The NHMF was set up in 1980 to save the best of our heritage in memory of those who gave their lives for the UK during wartime. Over the past 25 years, NHMF has played a vitally important role in saving some of the most iconic collections, landscapes and places in the country. Today the heritage saved is arguably the most original and extensive ‘war memorial’ in the world, made up of over 1,200 items from Tyntesfield Estate to the Waterloo Dispatch and the Three Graces.
The Ulster Museum itself has benefited from funds from NHMF which has assisted them to acquire several important pieces for their collections such as the Kildare Toilet Service, Queen Anne Silver Charger and William Leech’s painting ‘Aloes’
Primrose Wilson, Trustee of the National Heritage Memorial Fund, said: “What better way to celebrate NHMF’s Silver Jubilee year than to celebrate its achievements. This event represents the treasure trove of heritage saved by NHMF over the last 25 years, which acts as a lasting reminder of the rich history of the UK and as a poignant memorial to those who gave their lives for this country.
Over the last 25 years, the National Heritage Memorial Fund has played a decisive part in saving a diverse range of national treasures. We are very proud of its achievements and we are particularly delighted that the Government has recognised the work of the Fund by promising to increase its support for the Fund to £10million per annum in 2007-08.”
Commenting on a quarter of a century of the NHMF, David Lammy MP, Minister for Culture, said: “The NHMF has done a fantastic job of saving some of our very best heritage over the last 25 years.
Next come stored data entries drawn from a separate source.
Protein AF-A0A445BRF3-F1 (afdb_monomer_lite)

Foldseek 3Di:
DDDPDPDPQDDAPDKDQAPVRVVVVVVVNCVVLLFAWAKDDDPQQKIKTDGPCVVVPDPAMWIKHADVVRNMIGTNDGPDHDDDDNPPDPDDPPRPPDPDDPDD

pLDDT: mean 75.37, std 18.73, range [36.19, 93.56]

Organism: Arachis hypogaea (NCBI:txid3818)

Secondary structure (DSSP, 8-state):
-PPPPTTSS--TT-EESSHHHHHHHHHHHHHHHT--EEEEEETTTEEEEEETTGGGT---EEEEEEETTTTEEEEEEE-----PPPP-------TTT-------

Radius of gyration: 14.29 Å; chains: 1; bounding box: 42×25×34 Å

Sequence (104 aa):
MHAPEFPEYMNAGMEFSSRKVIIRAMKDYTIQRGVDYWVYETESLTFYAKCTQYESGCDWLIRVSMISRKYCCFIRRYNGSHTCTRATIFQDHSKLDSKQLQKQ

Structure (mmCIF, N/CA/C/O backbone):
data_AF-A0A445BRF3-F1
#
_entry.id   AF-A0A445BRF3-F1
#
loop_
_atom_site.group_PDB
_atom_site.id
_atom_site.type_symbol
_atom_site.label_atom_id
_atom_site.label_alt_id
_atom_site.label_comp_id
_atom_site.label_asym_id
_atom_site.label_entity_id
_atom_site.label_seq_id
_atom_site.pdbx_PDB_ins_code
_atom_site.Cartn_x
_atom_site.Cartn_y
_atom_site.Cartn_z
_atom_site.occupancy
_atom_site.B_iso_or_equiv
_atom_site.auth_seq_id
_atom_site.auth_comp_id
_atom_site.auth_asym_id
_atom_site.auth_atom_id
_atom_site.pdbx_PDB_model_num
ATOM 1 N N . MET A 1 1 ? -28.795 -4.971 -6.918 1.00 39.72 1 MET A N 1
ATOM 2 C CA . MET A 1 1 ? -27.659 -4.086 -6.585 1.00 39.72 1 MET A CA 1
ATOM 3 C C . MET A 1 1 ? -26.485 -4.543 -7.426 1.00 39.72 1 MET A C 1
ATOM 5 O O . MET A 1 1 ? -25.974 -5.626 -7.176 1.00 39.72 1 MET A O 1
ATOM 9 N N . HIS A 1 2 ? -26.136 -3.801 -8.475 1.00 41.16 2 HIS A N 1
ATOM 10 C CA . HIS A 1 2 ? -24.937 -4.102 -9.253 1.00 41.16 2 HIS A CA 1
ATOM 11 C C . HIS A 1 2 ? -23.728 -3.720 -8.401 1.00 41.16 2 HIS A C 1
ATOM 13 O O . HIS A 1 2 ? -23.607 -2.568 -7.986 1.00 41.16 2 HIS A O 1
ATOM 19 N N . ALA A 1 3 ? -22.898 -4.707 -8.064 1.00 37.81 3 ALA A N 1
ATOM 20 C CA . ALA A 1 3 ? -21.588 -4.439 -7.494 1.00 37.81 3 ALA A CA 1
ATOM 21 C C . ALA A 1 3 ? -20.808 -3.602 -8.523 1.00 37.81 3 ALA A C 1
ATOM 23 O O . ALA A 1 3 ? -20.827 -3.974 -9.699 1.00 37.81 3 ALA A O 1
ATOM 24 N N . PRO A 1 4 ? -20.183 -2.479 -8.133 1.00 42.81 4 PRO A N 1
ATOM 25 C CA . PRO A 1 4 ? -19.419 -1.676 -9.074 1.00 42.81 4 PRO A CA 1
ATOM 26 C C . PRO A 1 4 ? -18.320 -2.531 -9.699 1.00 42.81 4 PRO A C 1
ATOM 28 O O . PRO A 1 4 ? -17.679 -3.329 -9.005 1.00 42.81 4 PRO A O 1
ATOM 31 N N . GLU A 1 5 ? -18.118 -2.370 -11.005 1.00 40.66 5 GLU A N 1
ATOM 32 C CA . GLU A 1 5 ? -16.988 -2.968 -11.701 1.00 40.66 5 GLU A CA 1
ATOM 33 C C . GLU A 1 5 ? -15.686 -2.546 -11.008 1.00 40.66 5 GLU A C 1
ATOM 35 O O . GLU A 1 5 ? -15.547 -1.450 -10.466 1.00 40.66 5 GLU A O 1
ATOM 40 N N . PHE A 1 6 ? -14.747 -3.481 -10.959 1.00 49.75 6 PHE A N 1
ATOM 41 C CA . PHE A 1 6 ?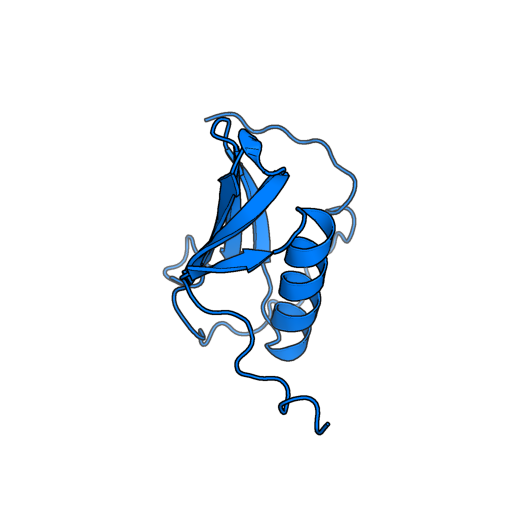 -13.666 -3.545 -9.984 1.00 49.75 6 PHE A CA 1
ATOM 42 C C . PHE A 1 6 ? -12.372 -2.796 -10.412 1.00 49.75 6 PHE A C 1
ATOM 44 O O . PHE A 1 6 ? -11.324 -3.434 -10.455 1.00 49.75 6 PHE A O 1
ATOM 51 N N . PRO A 1 7 ? -12.355 -1.476 -10.723 1.00 47.97 7 PRO A N 1
ATOM 52 C CA . PRO A 1 7 ? -11.093 -0.722 -10.649 1.00 47.97 7 PRO A CA 1
ATOM 53 C C . PRO A 1 7 ? -11.068 0.493 -9.702 1.00 47.97 7 PRO A C 1
ATOM 55 O O . PRO A 1 7 ? -9.993 1.072 -9.550 1.00 47.97 7 PRO A O 1
ATOM 58 N N . GLU A 1 8 ? -12.162 0.872 -9.029 1.00 55.00 8 GLU A N 1
ATOM 59 C CA . GLU A 1 8 ? -12.238 2.156 -8.288 1.00 55.00 8 GLU A CA 1
ATOM 60 C C . GLU A 1 8 ? -12.270 2.056 -6.746 1.00 55.00 8 GLU A C 1
ATOM 62 O O . GLU A 1 8 ? -12.490 3.052 -6.057 1.00 55.00 8 GLU A O 1
ATOM 67 N N . TYR A 1 9 ? -12.029 0.881 -6.153 1.00 63.97 9 TYR A N 1
ATOM 68 C CA . TYR A 1 9 ? -12.233 0.675 -4.707 1.00 63.97 9 TYR A CA 1
ATOM 69 C C . TYR A 1 9 ? -11.025 0.994 -3.803 1.00 63.97 9 TYR A C 1
ATOM 71 O O . TYR A 1 9 ? -11.112 0.772 -2.596 1.00 63.97 9 TYR A O 1
ATOM 79 N N . MET A 1 10 ? -9.892 1.475 -4.330 1.00 71.19 10 MET A N 1
ATOM 80 C CA . MET A 1 10 ? -8.749 1.895 -3.502 1.00 71.19 10 MET A CA 1
ATOM 81 C C . MET A 1 10 ? -8.377 3.348 -3.782 1.00 71.19 10 MET A C 1
ATOM 83 O O . MET A 1 10 ? -7.639 3.646 -4.714 1.00 71.19 10 MET A O 1
ATOM 87 N N . ASN A 1 11 ? -8.867 4.246 -2.931 1.00 82.19 11 ASN A N 1
ATOM 88 C CA . ASN A 1 11 ? -8.585 5.677 -2.969 1.00 82.19 11 ASN A CA 1
ATOM 89 C C . ASN A 1 11 ? -8.196 6.193 -1.582 1.00 82.19 11 ASN A C 1
ATOM 91 O O . ASN A 1 11 ? -8.579 5.629 -0.553 1.00 82.19 11 ASN A O 1
ATOM 95 N N . ALA A 1 12 ? -7.443 7.293 -1.546 1.00 85.94 12 ALA A N 1
ATOM 96 C CA . ALA A 1 12 ? -7.155 7.977 -0.292 1.00 85.94 12 ALA A CA 1
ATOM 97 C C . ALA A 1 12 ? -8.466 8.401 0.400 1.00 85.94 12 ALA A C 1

It is particularly fitting to celebrate this legacy in the year of the 60th anniversary of the end of World War II.”
Guests to the Silver Jubilee event were given a preview of a special exhibition which features some of the treasures from Northern Ireland that have been saved by NHMF.
Notes to editors
The V&A, and the Ashmolean Museum received grants in the first year of NHMF, helping them to acquire a reliquary vessel thought to have been given to Mary Queen of Scots to one of her supporters and Matteis’ The Choice of Hercules painting, respectively.
Sam Goody, NHMF press officer.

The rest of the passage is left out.